An allegation of undue influence is a serious matter, and if proven, will usually invalidate the entire Will.

If a Court finds an entire Will is invalid as a result of undue influence, then should an earlier Will of the deceased exists, then that Will may apply.  Otherwise, if there is no earlier Will, the Intestacy Rules will be relevant  {link to open Intestacy drop down}.

If you believe that someone’s Will, or any gift given under it, may have been the product of undue influence, then you should obtain legal advice as soon as possible. You should also keep very detailed records of everything that has occurred in case that information is needed as evidence in any Court proceeding.


When a person is alive, but for some reason lacks the capacity required to make a Will, the Supreme Court has the power to make a Statutory Will for that person under the Succession Act 1981 (Qld).

Also, in circumstances where someone has made a Will earlier, when he or she previously had capacity, but has since lost that capacity (for example, due to an  illness or a disease like dementia, or an accident which has caused a brain injury ), the Court can alter or revoke that person’s Will, if necessary.

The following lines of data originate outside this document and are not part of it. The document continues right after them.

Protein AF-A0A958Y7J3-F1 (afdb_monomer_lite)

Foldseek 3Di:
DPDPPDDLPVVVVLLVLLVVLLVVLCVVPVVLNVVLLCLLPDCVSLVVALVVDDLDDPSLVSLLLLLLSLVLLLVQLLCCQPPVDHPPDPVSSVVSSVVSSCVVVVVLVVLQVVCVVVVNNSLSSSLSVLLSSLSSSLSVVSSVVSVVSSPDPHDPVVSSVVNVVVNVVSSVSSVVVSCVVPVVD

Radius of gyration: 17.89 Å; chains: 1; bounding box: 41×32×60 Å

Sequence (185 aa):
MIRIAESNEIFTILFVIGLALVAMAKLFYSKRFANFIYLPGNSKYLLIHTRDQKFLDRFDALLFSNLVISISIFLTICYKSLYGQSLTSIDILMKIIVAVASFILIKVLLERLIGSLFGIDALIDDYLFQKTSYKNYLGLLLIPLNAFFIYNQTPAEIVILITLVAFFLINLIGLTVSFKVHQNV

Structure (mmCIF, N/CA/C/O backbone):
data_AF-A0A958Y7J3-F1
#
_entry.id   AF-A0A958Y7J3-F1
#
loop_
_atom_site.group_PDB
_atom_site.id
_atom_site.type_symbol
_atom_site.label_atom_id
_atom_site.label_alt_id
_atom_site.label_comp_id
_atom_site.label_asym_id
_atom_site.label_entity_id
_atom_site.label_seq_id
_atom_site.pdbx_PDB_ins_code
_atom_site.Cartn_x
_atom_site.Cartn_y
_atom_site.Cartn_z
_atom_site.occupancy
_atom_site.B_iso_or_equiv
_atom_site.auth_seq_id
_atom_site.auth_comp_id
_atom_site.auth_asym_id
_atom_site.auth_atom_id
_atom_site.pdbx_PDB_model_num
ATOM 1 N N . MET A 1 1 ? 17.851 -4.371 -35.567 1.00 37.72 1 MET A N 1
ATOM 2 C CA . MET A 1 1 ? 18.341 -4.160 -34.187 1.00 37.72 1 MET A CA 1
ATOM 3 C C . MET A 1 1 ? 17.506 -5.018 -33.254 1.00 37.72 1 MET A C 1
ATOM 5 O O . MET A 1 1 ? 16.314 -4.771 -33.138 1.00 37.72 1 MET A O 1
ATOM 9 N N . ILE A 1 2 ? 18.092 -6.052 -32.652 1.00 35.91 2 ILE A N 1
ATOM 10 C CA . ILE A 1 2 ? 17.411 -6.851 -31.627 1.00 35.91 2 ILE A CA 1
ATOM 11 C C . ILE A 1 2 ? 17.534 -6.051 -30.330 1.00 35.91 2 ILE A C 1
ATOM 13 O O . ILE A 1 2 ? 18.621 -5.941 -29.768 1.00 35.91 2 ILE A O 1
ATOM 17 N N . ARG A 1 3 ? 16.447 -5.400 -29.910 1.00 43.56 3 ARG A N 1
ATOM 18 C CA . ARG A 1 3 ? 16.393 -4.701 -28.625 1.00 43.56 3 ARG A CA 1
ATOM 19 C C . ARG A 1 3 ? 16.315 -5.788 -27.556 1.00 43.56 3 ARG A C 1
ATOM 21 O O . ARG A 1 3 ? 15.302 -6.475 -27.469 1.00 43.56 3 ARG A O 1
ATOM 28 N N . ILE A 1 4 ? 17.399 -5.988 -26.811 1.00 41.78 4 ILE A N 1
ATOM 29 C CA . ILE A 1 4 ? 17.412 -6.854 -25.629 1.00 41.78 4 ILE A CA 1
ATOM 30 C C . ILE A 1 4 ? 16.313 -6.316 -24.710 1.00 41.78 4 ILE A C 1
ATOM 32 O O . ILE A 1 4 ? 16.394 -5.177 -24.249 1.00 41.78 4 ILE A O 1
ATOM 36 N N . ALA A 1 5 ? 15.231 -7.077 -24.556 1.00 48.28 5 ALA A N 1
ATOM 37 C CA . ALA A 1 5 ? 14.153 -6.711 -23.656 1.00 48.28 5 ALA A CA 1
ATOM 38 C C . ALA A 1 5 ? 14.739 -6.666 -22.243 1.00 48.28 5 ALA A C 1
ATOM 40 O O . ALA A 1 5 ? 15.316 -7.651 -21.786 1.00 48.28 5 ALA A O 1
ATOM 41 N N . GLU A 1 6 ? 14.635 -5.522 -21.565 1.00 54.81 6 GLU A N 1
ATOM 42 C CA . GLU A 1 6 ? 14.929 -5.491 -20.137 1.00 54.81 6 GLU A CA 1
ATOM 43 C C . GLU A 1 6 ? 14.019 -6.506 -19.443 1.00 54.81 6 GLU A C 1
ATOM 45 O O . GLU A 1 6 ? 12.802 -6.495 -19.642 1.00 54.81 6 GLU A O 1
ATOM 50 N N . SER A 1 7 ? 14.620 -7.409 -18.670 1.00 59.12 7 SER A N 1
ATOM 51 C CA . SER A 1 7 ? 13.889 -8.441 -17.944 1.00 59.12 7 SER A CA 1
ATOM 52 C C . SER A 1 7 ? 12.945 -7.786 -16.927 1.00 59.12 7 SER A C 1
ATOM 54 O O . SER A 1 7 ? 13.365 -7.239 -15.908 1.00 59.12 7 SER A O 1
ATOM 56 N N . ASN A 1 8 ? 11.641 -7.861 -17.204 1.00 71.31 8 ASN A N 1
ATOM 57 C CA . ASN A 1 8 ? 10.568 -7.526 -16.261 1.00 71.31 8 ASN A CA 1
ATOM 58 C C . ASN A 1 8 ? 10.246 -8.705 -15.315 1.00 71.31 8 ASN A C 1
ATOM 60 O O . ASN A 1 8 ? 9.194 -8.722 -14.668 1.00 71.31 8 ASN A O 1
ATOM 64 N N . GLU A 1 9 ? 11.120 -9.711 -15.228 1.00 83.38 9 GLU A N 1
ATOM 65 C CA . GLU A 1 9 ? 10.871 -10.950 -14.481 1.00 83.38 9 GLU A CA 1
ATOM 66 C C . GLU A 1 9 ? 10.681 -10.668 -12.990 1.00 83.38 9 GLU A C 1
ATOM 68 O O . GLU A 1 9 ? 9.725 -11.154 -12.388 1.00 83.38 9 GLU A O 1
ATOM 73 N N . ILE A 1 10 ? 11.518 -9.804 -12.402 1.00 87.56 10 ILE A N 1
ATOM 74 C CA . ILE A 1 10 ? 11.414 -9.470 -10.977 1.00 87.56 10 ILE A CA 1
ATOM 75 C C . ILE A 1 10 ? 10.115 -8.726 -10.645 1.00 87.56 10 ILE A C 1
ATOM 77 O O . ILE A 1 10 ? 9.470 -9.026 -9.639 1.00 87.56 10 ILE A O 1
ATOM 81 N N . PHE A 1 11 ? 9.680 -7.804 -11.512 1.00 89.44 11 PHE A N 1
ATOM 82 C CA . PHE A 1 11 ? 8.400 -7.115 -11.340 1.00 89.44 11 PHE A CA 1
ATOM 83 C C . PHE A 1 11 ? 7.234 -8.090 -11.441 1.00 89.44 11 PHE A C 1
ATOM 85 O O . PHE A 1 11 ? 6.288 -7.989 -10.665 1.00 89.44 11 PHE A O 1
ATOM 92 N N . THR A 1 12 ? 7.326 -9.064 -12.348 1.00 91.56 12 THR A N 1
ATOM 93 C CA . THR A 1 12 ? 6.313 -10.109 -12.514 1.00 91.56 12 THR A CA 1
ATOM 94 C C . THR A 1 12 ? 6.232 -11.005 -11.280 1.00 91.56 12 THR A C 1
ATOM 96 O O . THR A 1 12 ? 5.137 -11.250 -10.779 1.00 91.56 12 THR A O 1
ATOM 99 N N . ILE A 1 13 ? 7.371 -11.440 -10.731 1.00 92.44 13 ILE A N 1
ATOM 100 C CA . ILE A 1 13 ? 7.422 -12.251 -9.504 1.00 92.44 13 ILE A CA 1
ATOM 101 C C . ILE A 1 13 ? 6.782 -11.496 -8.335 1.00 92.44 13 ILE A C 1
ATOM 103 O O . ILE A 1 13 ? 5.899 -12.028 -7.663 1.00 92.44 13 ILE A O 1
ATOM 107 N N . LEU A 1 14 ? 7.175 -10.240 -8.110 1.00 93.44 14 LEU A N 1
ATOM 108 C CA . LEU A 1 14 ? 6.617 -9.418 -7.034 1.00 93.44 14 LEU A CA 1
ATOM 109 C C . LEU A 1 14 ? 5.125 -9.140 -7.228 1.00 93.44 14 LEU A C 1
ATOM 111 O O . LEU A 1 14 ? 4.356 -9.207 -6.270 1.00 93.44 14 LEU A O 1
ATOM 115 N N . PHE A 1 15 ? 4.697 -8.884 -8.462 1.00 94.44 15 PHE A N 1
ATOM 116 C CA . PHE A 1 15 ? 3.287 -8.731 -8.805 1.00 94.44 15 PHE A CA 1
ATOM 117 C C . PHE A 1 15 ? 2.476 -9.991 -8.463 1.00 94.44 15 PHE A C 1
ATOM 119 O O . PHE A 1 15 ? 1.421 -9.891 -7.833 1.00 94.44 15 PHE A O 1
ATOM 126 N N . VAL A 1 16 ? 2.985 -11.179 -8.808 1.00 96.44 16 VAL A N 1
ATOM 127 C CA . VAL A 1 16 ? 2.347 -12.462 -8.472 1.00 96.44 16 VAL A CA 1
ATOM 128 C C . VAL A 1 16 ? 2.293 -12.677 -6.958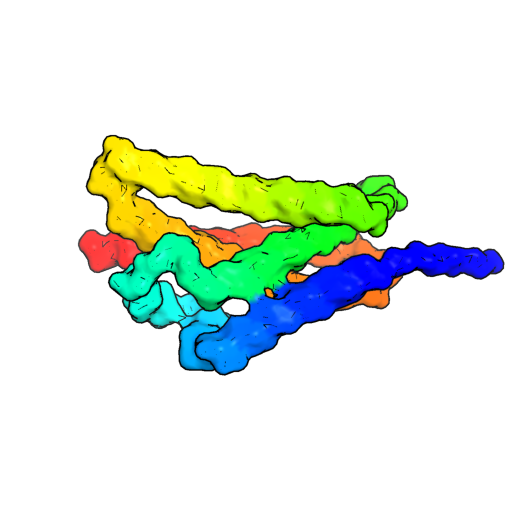 1.00 96.44 16 VAL A C 1
ATOM 130 O O . VAL A 1 16 ? 1.268 -13.129 -6.451 1.00 96.44 16 VAL A O 1
ATOM 133 N N . ILE A 1 17 ? 3.338 -12.299 -6.215 1.00 96.62 17 ILE A N 1
ATOM 134 C CA . ILE A 1 17 ? 3.325 -12.334 -4.743 1.00 96.62 17 ILE A CA 1
ATOM 135 C C . ILE A 1 17 ? 2.233 -11.404 -4.189 1.00 96.62 17 ILE A C 1
ATOM 137 O O . ILE A 1 17 ? 1.460 -11.822 -3.327 1.00 96.62 17 ILE A O 1
ATOM 141 N N . GLY A 1 18 ? 2.113 -10.175 -4.702 1.00 96.38 18 GLY A N 1
ATOM 142 C CA . GLY A 1 18 ? 1.049 -9.236 -4.316 1.00 96.38 18 GLY A CA 1
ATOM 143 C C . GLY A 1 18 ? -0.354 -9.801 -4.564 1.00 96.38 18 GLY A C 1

Any person can apply to the Court for a Statutory Will on behalf of another person (“the testator”), but the Court must be satisfied that the applicant is the appropriate person to be applying on the testator’s behalf. There is a two stage process in obtaining a Statutory Will:

  1. The applicant must make an application to the Court seeking leave (asking for the Court’s permission) to make the “main application”. During this stage, the Court must be satisfied that the application for a Statutory Will is being made solely in the testator’s interests, and is not being made by the applicant for an improper reason.
  2. If the Court grants the applicant leave to make the main application after the first stage, then the applicant must provide a draft of the proposed Will, alteration or revocation, along with satisfactory evidence of the testator’s lack of capacity to make their own Will and other relevant information. The Court will then place itself in the position of the testator with a view to determining the testator’s likely wishes.

Where a person has passed away, but you hold concerns about the testamentary capacity of the deceased to have made a Will which is produced after death, then you may need to challenge a Grant of Probate which is sought to be obtained for that Will.

Testamentary capacity usually refers to the essential requirement that a person making a Will must be of sound mind, memory and understanding; that is, they must know and understand what they are doing with their property, and not be delusional or suffering from a mental illness at the time they sign their Will.

Examples of challenges to Wills on the basis of lack of testamentary capacity occur most frequently where the Will-maker is ill, in hospital, on medication or elderly, or suffering from dementia.

If you, or someone you know, need to consider undertaking the Statutory Will process, or have concerns about the capacity of someone who made a Will, please contact our Toowoomba Lawyers for legal advice.


Where a person is under the age of 18 years but is able to express a wish to make a Will, then in certain circumstances the Supreme Court has the power to make a Statutory Will for a child. To do so, the Court must be satisfied that the child understands the nature and effect of the proposed Will, including the extent of any property disposed of under that Will.

If you, or someone you know, need to consider undertaking the Statutory Will process for a minor, please contact us for legal advice


If you are the Executor of an Estate and have received notice of a dispute, or that someone intends to commence legal action against the Estate, then we can help.

Such legal action may involve allegations of lack of testamentary capacity of the deceased to have made the Will, undue influence, or a Family Provision Claim.

It is better for all parties to try and resolve an Estate dispute without commencing Court proceedings in order to avoid the significant costs of litigation. That said, in some circumstances, litigation in the Court may unavoidable.